Moreover, a product life cycle can have many project life cycles. For example, the first project life cycle can include the development of the project, and then other project life cycle can be the addition of another function to the product.
You can say that, generally, the project life cycle is a subset of the product life cycle because the product life cycle continues to exist even after the project is completed.
Let’s consider the product life cycle for a new motorcycle that your company may want to build and sell in the market.
The first step of this product life cycle can be the idea generation. This may include a feasibility study, market research and the business plan. When this phase is complete you will initiate a project to build this bike.

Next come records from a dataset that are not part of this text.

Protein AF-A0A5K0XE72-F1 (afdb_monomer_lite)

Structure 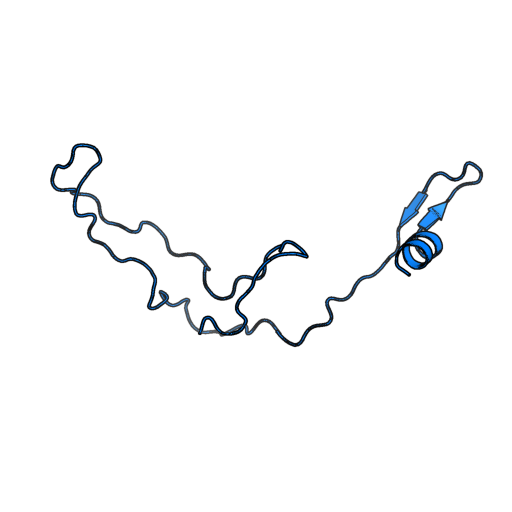(mmCIF, N/CA/C/O backbone):
data_AF-A0A5K0XE72-F1
#
_entry.id   AF-A0A5K0XE72-F1
#
loop_
_atom_site.group_PDB
_atom_site.id
_atom_site.type_symbol
_atom_site.label_atom_id
_atom_site.label_alt_id
_atom_site.label_comp_id
_atom_site.label_asym_id
_atom_site.label_entity_id
_atom_site.label_seq_id
_atom_site.pdbx_PDB_ins_code
_atom_site.Cartn_x
_atom_site.Cartn_y
_atom_site.Cartn_z
_atom_site.occupancy
_atom_site.B_iso_o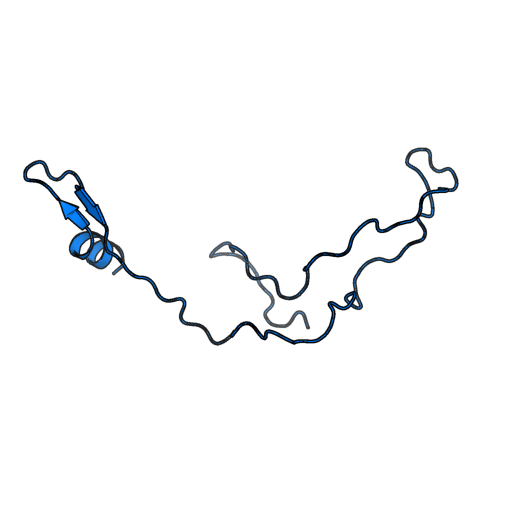r_equiv
_atom_site.auth_seq_id
_atom_site.auth_comp_id
_atom_site.auth_asym_id
_atom_site.auth_atom_id
_atom_site.pdbx_PDB_model_num
ATOM 1 N N . ASP A 1 1 ? 19.388 11.249 -25.109 1.00 71.69 1 ASP A N 1
ATOM 2 C CA . ASP A 1 1 ? 18.178 11.553 -24.304 1.00 71.69 1 ASP A CA 1
ATOM 3 C C . ASP A 1 1 ? 16.928 10.876 -24.834 1.00 71.69 1 ASP A C 1
ATOM 5 O O . ASP A 1 1 ? 16.900 10.496 -25.996 1.00 71.69 1 ASP A O 1
ATO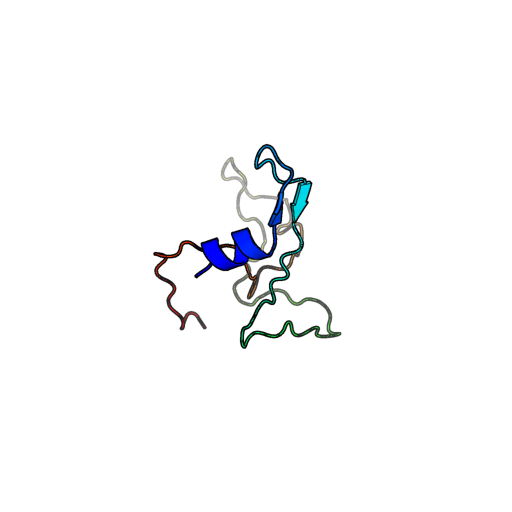M 9 N N . LEU A 1 2 ? 15.916 10.691 -23.980 1.00 85.25 2 LEU A N 1
ATOM 10 C CA . LEU A 1 2 ? 14.727 9.839 -24.174 1.00 85.25 2 LEU A CA 1
ATOM 11 C C . LEU A 1 2 ? 14.071 9.933 -25.564 1.00 85.25 2 LEU A C 1
ATOM 13 O O . LEU A 1 2 ? 13.643 8.926 -26.116 1.00 85.25 2 LEU A O 1
ATOM 17 N N . ILE A 1 3 ? 14.035 11.134 -26.148 1.00 90.25 3 ILE A N 1
ATOM 18 C CA . ILE A 1 3 ? 13.496 11.388 -27.492 1.00 90.25 3 ILE A CA 1
ATOM 19 C C . ILE A 1 3 ? 14.304 10.661 -28.575 1.00 90.25 3 ILE A C 1
ATOM 21 O O . ILE A 1 3 ? 13.728 10.105 -29.504 1.00 90.25 3 ILE A O 1
ATOM 25 N N . GLN A 1 4 ? 15.629 10.619 -28.454 1.00 92.56 4 GLN A N 1
ATOM 26 C CA . GLN A 1 4 ? 16.495 9.881 -29.371 1.00 92.56 4 GLN A CA 1
ATOM 27 C C . GLN A 1 4 ? 16.251 8.374 -29.263 1.00 92.56 4 GLN A C 1
ATOM 29 O O . GLN A 1 4 ? 16.142 7.712 -30.288 1.00 92.56 4 GLN A O 1
ATOM 34 N N . TYR A 1 5 ? 16.100 7.858 -28.038 1.00 90.38 5 TYR A N 1
ATOM 35 C CA . TYR A 1 5 ? 15.793 6.446 -27.796 1.00 90.38 5 TYR A CA 1
ATOM 36 C C . TYR A 1 5 ? 14.401 6.062 -28.312 1.00 90.38 5 TYR A C 1
ATOM 38 O O . TYR A 1 5 ? 14.229 5.030 -28.958 1.00 90.38 5 TYR A O 1
ATOM 46 N N . TYR A 1 6 ? 13.410 6.927 -28.093 1.00 91.38 6 TYR A N 1
ATOM 47 C CA . TYR A 1 6 ? 12.077 6.792 -28.670 1.00 91.38 6 TYR A CA 1
ATOM 48 C C . TYR A 1 6 ? 12.141 6.759 -30.200 1.00 91.38 6 TYR A C 1
ATOM 50 O O . TYR A 1 6 ? 11.585 5.852 -30.817 1.00 91.38 6 TYR A O 1
ATOM 58 N N . ASN A 1 7 ? 12.864 7.696 -30.817 1.00 93.56 7 ASN A N 1
ATOM 59 C CA . ASN A 1 7 ? 12.987 7.777 -32.270 1.00 93.56 7 ASN A CA 1
ATOM 60 C C . ASN A 1 7 ? 13.718 6.566 -32.864 1.00 93.56 7 ASN A C 1
ATOM 62 O O . ASN A 1 7 ? 13.263 6.044 -33.876 1.00 93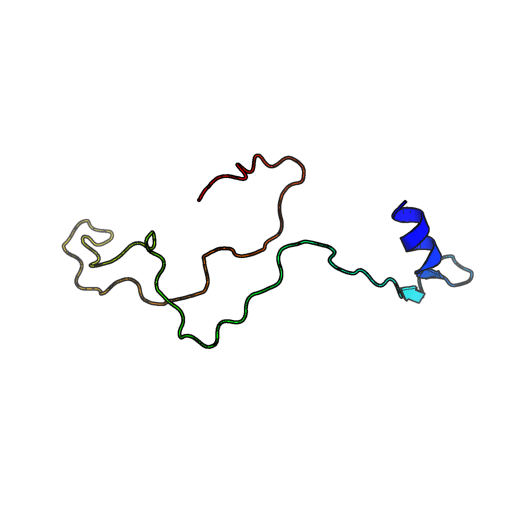.56 7 ASN A O 1
ATOM 66 N N . SER A 1 8 ? 14.797 6.085 -32.239 1.00 94.25 8 SER A N 1
ATOM 67 C CA . SER A 1 8 ? 15.531 4.902 -32.713 1.00 94.25 8 SER A CA 1
ATOM 68 C C . SER A 1 8 ? 14.761 3.596 -32.515 1.00 94.25 8 SER A C 1
ATOM 70 O O . SER A 1 8 ? 14.991 2.640 -33.245 1.00 94.25 8 SER A O 1
ATOM 72 N N . SER A 1 9 ? 13.852 3.551 -31.537 1.00 95.50 9 SER A N 1
ATOM 73 C CA . SER A 1 9 ? 13.069 2.354 -31.195 1.00 95.50 9 SER A CA 1
ATOM 74 C C . SER A 1 9 ? 11.674 2.332 -31.832 1.00 95.50 9 SER A C 1
ATOM 76 O O . SER A 1 9 ? 10.896 1.411 -31.577 1.00 95.50 9 SER A O 1
ATOM 78 N N . THR A 1 10 ? 11.334 3.339 -32.643 1.00 95.94 10 THR A N 1
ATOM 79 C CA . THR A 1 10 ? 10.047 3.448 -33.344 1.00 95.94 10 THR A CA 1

Once the motorcycle is built, the project will be complete and the next phase of your product life cycle begins, which is marketing and selling motorcycles to customers.
After selling you may need to provide after sale support, and then the retirement phase occurs.

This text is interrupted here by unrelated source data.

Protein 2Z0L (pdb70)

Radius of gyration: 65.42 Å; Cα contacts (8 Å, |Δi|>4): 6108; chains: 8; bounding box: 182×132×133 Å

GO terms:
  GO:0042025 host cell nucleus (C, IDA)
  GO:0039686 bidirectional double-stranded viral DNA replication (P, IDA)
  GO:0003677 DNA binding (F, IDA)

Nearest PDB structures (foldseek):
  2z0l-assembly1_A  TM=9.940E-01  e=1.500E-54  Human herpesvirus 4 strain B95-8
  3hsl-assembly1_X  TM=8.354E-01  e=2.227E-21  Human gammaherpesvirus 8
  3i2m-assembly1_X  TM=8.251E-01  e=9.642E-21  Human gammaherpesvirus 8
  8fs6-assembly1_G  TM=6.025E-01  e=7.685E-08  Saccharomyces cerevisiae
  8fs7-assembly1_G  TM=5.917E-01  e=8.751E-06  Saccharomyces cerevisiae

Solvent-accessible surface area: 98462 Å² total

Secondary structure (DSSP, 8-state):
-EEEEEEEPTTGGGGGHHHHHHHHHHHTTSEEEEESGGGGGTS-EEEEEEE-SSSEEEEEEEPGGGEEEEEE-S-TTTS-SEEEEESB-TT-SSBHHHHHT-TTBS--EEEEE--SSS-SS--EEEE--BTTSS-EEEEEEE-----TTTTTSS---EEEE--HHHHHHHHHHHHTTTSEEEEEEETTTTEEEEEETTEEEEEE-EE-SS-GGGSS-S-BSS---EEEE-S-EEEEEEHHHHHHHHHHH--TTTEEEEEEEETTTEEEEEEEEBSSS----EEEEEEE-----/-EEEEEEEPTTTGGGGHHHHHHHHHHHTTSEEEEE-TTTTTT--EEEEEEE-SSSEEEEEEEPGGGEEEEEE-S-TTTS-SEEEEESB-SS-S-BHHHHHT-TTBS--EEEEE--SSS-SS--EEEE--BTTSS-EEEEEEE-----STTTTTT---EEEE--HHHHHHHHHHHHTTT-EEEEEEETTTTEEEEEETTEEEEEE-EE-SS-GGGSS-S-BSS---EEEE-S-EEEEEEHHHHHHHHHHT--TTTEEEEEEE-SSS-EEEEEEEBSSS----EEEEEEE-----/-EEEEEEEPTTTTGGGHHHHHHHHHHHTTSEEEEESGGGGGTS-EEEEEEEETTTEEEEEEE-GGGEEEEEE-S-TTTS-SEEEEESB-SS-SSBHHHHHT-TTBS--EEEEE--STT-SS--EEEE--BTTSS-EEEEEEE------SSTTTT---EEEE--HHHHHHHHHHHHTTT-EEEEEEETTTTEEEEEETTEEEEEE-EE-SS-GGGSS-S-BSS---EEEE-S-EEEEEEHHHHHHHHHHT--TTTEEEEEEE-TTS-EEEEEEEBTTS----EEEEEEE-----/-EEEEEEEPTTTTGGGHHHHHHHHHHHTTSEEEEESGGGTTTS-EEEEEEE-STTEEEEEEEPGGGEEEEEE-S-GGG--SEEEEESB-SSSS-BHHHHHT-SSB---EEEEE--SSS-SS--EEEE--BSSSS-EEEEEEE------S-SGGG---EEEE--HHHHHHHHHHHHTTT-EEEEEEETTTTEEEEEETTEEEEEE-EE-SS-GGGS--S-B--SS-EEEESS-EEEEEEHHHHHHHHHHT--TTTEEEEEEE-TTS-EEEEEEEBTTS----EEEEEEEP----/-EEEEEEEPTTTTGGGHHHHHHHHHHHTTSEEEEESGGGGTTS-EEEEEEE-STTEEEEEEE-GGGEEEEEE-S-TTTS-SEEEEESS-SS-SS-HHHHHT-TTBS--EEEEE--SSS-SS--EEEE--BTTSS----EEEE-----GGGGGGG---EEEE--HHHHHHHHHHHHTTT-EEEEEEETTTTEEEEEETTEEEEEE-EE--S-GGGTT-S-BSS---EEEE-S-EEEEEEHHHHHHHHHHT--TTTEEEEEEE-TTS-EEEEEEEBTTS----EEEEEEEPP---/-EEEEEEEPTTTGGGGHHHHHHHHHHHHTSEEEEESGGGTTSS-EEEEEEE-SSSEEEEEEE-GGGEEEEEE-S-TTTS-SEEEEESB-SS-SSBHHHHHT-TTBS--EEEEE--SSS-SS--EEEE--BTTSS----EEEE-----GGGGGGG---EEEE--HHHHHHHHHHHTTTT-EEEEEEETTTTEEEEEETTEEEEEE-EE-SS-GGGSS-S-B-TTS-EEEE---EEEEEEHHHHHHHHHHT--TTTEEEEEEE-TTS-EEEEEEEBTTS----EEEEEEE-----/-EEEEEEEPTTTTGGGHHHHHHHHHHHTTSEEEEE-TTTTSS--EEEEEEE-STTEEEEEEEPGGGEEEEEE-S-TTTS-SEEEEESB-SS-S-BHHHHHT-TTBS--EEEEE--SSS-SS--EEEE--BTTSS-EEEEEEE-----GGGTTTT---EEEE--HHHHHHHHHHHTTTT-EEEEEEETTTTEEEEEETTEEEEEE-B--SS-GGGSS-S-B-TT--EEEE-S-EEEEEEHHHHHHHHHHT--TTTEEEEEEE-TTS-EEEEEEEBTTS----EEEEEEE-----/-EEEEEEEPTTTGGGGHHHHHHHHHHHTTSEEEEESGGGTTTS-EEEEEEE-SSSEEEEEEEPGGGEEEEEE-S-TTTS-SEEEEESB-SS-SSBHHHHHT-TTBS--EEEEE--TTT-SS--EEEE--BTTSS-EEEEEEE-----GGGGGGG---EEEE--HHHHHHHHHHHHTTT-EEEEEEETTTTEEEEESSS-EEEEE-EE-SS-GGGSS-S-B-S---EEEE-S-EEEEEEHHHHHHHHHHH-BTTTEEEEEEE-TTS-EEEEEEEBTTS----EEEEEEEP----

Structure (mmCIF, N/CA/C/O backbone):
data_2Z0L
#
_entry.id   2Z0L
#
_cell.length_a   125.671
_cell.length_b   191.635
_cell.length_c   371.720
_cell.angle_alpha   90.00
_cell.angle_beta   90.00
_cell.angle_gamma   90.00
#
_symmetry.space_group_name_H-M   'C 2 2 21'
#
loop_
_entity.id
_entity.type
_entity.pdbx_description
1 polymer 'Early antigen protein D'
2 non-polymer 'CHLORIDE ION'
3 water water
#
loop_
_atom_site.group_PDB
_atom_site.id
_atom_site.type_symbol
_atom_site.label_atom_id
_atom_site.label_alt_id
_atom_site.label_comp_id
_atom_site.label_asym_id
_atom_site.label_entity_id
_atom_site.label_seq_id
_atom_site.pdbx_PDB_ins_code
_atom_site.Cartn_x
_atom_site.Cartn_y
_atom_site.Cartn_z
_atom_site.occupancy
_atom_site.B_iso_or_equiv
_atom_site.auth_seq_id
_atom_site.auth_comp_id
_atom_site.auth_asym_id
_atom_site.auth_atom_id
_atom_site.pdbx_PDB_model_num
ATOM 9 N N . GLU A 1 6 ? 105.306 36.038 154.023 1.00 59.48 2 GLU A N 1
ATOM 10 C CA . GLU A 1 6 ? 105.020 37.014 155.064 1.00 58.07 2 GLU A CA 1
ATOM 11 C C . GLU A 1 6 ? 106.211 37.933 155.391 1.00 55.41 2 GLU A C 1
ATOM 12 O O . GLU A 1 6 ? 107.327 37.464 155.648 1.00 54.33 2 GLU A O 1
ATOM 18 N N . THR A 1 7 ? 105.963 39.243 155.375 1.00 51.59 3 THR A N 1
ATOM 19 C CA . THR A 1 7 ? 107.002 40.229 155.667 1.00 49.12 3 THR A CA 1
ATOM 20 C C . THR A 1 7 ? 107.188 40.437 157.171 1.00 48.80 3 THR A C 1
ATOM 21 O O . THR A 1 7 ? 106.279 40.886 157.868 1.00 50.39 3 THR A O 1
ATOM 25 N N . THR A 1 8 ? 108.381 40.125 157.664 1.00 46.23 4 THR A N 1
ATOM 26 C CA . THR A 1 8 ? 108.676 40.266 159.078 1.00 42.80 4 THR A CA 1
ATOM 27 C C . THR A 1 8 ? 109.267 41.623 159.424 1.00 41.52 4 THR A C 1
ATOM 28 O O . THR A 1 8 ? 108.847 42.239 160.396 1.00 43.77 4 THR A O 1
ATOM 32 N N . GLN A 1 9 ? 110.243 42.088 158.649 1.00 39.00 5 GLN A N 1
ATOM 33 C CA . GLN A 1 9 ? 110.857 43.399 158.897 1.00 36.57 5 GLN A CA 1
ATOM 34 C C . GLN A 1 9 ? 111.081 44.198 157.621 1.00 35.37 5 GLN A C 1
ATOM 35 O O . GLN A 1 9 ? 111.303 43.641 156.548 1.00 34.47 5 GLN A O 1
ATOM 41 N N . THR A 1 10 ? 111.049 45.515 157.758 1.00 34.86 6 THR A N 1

The retirement phase may include selling motorcycles at a discounted price.
Please note that if during the product life cycle you add any new function to the product, you will create a new project to do so, for example, increasing the engine capacity of the motorcycle to support faster pickup.
The Difference between the Project and Product Life Cycle
The following are a few differences between the project life cycle and product life cycle:
- The product life cycle is longer than the project life cycle.
- The project life cycle has a definite end while the product life cycle may not.
- A product life cycle can have single or multiple projects.
- The map for the product life cycle is somewhat conceptual and depends on the market condition; on the other hand projects have predictive and clearly defined roadmaps.
- The product life cycle phases do not overlap while the project phases may overlap.
- In the product life cycle, phases generally occurs only once, while in the project life cycle phases may repeat.
- In the product life cycle phases are sequential, while in project life cycle phases may or may not be sequential.
Although the project life cycle and the product life cycle are different, they are related to each other in most cases. The project life cycle can be a part of one or more product life cycle phases. In the project life cycle you develop or enhance the product while the product life cycle includes everything related to the product. The product life cycle starts from the moment when you think of it until the product is retired, which obviously includes the project life cycle.